Your goal =>
Scan the records below for the line containing "ATOM 93 O O" and the line containing "ATOM 141 N N". Copy both, plus every line between, exactly.

Extracted records =>
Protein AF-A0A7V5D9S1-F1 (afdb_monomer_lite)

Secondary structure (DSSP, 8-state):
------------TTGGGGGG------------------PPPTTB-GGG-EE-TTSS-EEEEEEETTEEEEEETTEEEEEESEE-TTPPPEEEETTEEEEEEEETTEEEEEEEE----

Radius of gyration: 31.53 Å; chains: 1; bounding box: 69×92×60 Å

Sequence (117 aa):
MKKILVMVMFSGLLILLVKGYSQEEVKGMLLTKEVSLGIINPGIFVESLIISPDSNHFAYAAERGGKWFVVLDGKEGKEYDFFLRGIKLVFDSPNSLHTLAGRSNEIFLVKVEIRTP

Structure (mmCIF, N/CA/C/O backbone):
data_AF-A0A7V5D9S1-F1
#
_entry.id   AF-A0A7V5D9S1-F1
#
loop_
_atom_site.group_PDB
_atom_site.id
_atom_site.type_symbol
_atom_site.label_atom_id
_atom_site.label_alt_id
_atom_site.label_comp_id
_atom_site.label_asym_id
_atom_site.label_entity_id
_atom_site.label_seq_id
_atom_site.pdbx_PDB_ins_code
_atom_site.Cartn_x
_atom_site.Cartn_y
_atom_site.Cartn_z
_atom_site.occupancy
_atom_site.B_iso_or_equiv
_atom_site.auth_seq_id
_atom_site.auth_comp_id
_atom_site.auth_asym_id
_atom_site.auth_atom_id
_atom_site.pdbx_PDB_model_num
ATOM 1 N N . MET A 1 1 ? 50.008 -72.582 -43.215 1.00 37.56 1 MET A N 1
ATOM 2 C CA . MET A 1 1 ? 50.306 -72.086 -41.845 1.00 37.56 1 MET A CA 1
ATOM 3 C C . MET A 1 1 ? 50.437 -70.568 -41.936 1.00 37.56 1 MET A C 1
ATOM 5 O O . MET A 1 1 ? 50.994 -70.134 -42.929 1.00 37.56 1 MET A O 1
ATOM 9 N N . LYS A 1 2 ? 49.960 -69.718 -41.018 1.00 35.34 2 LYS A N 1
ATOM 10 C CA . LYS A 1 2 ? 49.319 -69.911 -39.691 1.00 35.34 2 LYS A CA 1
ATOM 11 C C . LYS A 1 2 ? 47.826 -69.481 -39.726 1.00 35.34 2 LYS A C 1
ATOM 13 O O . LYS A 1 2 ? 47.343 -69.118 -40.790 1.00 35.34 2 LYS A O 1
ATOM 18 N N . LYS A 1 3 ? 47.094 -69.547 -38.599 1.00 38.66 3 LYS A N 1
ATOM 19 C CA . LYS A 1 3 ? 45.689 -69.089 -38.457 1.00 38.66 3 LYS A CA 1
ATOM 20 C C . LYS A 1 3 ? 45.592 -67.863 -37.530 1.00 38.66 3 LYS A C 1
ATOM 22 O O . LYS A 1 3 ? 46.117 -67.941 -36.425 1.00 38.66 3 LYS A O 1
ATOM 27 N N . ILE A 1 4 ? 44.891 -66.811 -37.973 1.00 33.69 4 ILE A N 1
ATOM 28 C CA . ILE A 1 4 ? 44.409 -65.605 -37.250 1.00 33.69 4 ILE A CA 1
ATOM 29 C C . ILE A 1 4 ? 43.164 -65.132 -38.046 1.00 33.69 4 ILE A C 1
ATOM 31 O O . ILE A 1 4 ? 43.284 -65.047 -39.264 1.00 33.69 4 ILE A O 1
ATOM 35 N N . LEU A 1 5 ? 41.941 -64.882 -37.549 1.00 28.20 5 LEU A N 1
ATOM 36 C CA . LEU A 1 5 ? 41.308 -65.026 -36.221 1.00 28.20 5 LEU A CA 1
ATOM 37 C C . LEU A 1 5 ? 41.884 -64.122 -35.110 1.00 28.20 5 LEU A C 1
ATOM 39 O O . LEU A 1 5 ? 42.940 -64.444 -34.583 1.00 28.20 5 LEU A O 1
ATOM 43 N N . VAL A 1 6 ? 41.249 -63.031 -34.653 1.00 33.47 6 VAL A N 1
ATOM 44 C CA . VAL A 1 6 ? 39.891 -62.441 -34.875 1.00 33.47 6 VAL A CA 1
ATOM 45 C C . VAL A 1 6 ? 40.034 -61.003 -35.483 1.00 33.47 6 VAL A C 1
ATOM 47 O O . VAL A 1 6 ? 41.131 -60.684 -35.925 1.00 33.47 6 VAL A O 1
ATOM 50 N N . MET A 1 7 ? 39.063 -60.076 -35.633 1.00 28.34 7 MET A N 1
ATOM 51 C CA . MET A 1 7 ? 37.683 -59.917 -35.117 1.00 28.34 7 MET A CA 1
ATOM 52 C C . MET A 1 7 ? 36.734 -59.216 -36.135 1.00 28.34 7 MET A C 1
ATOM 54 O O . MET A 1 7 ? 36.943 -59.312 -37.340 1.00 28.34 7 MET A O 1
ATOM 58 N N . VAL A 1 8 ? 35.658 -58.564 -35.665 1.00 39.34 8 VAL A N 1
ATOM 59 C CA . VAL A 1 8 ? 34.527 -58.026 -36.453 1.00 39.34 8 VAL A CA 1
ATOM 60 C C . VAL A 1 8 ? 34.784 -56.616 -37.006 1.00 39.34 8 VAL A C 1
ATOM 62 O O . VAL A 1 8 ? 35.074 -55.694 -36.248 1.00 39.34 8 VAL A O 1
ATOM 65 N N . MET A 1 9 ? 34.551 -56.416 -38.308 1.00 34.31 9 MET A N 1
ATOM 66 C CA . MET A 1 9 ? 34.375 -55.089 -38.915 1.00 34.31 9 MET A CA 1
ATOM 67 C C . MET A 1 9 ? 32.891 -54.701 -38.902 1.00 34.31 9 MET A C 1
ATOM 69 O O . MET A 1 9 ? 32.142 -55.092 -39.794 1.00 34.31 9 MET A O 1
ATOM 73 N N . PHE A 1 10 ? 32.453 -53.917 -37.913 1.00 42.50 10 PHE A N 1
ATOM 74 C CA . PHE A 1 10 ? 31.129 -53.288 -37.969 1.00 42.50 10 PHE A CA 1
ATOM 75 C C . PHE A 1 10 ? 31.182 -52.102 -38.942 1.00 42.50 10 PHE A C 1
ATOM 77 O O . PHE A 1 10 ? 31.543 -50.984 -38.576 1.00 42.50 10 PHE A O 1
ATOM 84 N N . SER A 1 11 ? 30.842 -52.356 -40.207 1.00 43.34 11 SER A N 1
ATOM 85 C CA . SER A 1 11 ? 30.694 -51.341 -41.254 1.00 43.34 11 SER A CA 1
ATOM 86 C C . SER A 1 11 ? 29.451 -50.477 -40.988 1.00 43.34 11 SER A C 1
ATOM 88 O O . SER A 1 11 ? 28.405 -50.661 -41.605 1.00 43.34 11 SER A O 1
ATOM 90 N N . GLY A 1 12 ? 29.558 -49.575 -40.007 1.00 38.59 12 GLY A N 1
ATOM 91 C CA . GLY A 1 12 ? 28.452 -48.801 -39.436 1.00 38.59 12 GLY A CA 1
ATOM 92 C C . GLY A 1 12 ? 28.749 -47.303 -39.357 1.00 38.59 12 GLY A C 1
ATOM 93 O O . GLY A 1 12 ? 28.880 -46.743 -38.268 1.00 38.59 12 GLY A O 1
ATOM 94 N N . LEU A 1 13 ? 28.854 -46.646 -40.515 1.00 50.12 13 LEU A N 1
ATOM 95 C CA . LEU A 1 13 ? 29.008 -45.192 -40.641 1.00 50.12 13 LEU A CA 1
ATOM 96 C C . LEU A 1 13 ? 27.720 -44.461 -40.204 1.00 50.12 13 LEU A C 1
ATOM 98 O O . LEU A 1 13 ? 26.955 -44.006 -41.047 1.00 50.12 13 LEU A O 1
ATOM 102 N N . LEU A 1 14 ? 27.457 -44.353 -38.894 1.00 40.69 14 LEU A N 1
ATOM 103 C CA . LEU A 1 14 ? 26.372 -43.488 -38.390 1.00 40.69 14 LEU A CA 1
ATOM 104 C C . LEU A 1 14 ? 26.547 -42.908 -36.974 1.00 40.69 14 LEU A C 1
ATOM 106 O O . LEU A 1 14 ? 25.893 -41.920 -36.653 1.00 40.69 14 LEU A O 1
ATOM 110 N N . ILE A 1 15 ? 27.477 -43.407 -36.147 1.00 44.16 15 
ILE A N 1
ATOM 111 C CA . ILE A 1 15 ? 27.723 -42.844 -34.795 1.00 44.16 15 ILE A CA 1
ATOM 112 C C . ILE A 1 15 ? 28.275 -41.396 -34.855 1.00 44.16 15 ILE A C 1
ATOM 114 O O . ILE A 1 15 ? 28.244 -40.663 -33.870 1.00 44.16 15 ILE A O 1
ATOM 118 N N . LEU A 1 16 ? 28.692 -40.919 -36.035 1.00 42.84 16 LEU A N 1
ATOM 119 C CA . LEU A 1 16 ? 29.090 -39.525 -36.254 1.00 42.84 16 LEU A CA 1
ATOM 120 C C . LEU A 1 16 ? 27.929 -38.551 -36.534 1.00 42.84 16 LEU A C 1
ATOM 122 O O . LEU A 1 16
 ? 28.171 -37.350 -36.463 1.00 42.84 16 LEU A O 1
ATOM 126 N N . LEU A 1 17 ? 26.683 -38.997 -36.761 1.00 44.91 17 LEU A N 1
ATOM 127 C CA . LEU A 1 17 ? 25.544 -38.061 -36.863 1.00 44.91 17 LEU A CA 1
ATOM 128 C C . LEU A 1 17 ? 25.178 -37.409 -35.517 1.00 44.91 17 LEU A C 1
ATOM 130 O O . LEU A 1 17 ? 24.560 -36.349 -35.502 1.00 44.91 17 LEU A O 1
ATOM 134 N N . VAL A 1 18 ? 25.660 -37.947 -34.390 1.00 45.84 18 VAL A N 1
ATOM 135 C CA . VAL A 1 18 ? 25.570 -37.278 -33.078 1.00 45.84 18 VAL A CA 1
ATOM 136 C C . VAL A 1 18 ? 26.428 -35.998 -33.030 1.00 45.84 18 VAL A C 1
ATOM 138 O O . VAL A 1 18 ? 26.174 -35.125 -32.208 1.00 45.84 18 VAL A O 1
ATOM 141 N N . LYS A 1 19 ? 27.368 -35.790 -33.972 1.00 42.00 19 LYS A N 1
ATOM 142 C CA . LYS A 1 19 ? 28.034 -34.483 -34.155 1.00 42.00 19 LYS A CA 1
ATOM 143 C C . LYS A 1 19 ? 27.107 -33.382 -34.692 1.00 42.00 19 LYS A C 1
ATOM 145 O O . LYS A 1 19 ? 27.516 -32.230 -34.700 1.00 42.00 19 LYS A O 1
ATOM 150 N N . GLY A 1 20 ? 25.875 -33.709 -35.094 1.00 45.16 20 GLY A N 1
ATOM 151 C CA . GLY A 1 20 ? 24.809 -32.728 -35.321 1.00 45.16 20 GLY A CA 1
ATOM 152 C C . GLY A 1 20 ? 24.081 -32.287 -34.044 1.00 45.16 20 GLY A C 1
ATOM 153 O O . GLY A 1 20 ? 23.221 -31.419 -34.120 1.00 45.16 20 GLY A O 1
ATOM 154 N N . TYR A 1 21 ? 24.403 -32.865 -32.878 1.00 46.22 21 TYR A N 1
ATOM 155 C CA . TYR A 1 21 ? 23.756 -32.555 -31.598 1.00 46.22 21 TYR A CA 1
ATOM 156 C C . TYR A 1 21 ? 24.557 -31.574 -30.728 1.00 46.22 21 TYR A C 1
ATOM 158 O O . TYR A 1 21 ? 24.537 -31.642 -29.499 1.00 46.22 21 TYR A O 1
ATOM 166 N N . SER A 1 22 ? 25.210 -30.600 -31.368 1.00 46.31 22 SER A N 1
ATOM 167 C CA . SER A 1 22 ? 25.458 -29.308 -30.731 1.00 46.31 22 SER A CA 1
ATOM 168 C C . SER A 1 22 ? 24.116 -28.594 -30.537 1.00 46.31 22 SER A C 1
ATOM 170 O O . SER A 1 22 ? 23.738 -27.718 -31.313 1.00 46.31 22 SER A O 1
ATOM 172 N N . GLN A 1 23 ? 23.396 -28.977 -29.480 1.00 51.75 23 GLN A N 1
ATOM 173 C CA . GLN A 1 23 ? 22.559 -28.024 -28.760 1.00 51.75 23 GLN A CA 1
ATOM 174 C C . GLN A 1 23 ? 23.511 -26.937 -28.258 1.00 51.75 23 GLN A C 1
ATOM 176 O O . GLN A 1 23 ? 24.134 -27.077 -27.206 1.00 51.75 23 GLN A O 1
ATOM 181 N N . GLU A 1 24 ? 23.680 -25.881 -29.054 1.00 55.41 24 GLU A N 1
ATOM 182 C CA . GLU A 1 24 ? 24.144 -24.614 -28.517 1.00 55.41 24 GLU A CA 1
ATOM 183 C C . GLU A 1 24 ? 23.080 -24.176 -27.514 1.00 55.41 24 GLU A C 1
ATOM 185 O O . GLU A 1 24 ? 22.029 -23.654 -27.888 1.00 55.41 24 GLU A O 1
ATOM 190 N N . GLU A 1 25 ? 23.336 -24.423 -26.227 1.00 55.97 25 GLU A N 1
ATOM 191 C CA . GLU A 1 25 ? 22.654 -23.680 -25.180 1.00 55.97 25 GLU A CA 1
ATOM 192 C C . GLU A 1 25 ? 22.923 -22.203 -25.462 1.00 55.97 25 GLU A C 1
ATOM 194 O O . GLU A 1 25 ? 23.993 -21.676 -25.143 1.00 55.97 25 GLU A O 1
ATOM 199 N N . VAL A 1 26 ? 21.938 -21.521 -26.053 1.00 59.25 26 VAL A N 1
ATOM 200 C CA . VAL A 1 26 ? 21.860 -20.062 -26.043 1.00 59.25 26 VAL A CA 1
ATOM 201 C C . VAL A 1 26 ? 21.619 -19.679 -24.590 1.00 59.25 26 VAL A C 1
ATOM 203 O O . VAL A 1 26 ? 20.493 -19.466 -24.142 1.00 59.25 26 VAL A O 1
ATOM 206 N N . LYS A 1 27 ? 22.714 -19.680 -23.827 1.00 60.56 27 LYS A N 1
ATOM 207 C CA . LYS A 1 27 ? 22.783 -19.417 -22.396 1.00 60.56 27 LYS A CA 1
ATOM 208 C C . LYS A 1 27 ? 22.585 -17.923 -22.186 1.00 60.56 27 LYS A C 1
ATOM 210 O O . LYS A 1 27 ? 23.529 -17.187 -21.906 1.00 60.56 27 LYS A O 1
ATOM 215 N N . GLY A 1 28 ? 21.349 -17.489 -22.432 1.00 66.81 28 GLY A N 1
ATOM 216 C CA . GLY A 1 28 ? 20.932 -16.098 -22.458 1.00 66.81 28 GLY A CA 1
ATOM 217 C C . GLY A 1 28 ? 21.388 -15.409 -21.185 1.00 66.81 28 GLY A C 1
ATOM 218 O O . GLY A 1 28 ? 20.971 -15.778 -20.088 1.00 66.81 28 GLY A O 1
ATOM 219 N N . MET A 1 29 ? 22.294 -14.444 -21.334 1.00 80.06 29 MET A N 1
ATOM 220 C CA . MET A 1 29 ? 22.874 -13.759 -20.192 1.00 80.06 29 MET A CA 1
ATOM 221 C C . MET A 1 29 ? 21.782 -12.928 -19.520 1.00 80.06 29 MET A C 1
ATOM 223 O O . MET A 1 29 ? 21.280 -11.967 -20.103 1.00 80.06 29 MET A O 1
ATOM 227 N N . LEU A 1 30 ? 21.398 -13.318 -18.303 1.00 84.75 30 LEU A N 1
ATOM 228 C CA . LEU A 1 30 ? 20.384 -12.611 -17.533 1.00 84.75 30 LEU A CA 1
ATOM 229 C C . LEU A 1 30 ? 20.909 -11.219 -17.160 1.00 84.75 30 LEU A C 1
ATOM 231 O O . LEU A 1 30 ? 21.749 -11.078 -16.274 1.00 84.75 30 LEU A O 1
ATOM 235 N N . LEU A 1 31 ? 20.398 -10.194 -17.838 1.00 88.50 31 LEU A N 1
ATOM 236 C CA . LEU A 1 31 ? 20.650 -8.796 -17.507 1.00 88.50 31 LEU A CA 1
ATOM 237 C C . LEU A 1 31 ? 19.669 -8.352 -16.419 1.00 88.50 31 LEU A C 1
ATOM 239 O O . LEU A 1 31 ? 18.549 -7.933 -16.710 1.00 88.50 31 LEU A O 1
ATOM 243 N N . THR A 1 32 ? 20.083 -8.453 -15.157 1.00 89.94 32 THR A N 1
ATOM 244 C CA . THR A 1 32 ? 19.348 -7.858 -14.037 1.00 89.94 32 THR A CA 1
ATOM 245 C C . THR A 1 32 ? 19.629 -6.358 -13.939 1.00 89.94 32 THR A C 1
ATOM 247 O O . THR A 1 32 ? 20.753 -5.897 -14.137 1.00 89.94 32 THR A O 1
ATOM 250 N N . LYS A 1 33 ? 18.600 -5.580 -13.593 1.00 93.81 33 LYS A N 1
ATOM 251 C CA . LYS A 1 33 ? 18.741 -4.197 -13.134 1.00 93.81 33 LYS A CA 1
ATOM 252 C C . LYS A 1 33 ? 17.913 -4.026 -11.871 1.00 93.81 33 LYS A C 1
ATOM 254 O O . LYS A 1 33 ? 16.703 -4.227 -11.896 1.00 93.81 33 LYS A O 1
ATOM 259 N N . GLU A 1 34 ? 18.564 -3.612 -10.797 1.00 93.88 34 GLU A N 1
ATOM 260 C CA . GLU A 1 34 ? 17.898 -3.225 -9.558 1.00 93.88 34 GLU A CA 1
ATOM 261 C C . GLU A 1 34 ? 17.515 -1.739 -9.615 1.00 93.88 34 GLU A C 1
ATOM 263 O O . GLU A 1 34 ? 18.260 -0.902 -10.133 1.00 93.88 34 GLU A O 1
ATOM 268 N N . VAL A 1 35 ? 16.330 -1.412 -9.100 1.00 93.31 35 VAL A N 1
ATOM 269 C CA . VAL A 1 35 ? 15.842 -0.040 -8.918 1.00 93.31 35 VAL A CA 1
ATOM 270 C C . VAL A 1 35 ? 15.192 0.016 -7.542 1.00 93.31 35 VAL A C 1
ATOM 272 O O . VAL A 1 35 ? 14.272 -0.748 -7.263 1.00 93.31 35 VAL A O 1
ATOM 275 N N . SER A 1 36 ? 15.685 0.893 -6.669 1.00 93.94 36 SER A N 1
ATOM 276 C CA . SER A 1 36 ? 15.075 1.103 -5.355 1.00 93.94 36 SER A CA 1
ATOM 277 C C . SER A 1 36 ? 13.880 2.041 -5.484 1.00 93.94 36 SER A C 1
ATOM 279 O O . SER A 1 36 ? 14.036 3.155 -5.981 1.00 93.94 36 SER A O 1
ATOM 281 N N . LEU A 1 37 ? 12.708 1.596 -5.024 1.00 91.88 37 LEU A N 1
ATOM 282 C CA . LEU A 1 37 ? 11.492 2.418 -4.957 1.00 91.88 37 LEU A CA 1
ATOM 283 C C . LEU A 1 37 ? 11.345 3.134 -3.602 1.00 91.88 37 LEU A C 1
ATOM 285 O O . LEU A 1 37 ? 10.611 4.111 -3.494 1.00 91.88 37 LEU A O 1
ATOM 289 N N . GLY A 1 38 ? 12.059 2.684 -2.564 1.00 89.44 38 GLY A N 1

Written answer =>
ATOM 93 O O . GLY A 1 12 ? 28.880 -46.743 -38.268 1.00 38.59 12 GLY A O 1
ATOM 94 N N . LEU A 1 13 ? 28.854 -46.646 -40.515 1.00 50.12 13 LEU A N 1
ATOM 95 C CA . LEU A 1 13 ? 29.008 -45.192 -40.641 1.00 50.12 13 LEU A CA 1
ATOM 96 C C . LEU A 1 13 ? 27.720 -44.461 -40.204 1.00 50.12 13 LEU A C 1
ATOM 98 O O . LEU A 1 13 ? 26.955 -44.006 -41.047 1.00 50.12 13 LEU A O 1
ATOM 102 N N . LEU A 1 14 ? 27.457 -44.353 -38.894 1.00 40.69 14 LEU A N 1
ATOM 103 C CA . LEU A 1 14 ? 26.372 -43.488 -38.390 1.00 40.69 14 LEU A CA 1
ATOM 104 C C . LEU A 1 14 ? 26.547 -42.908 -36.974 1.00 40.69 14 LEU A C 1
ATOM 106 O O . LEU A 1 14 ? 25.893 -41.920 -36.653 1.00 40.69 14 LEU A O 1
ATOM 110 N N . ILE A 1 15 ? 27.477 -43.407 -36.147 1.00 44.16 15 
ILE A N 1
ATOM 111 C CA . ILE A 1 15 ? 27.723 -42.844 -34.795 1.00 44.16 15 ILE A CA 1
ATOM 112 C C . ILE A 1 15 ? 28.275 -41.396 -34.855 1.00 44.16 15 ILE A C 1
ATOM 114 O O . ILE A 1 15 ? 28.244 -40.663 -33.870 1.00 44.16 15 ILE A O 1
ATOM 118 N N . LEU A 1 16 ? 28.692 -40.919 -36.035 1.00 42.84 16 LEU A N 1
ATOM 119 C CA . LEU A 1 16 ? 29.090 -39.525 -36.254 1.00 42.84 16 LEU A CA 1
ATOM 120 C C . LEU A 1 16 ? 27.929 -38.551 -36.534 1.00 42.84 16 LEU A C 1
ATOM 122 O O . LEU A 1 16
 ? 28.171 -37.350 -36.463 1.00 42.84 16 LEU A O 1
ATOM 126 N N . LEU A 1 17 ? 26.683 -38.997 -36.761 1.00 44.91 17 LEU A N 1
ATOM 127 C CA . LEU A 1 17 ? 25.544 -38.061 -36.863 1.00 44.91 17 LEU A CA 1
ATOM 128 C C . LEU A 1 17 ? 25.178 -37.409 -35.517 1.00 44.91 17 LEU A C 1
ATOM 130 O O . LEU A 1 17 ? 24.560 -36.349 -35.502 1.00 44.91 17 LEU A O 1
ATOM 134 N N . VAL A 1 18 ? 25.660 -37.947 -34.390 1.00 45.84 18 VAL A N 1
ATOM 135 C CA . VAL A 1 18 ? 25.570 -37.278 -33.078 1.00 45.84 18 VAL A CA 1
ATOM 136 C C . VAL A 1 18 ? 26.428 -35.998 -33.030 1.00 45.84 18 VAL A C 1
ATOM 138 O O . VAL A 1 18 ? 26.174 -35.125 -32.208 1.00 45.84 18 VAL A O 1
ATOM 141 N N . LYS A 1 19 ? 27.368 -35.790 -33.972 1.00 42.00 19 LYS A N 1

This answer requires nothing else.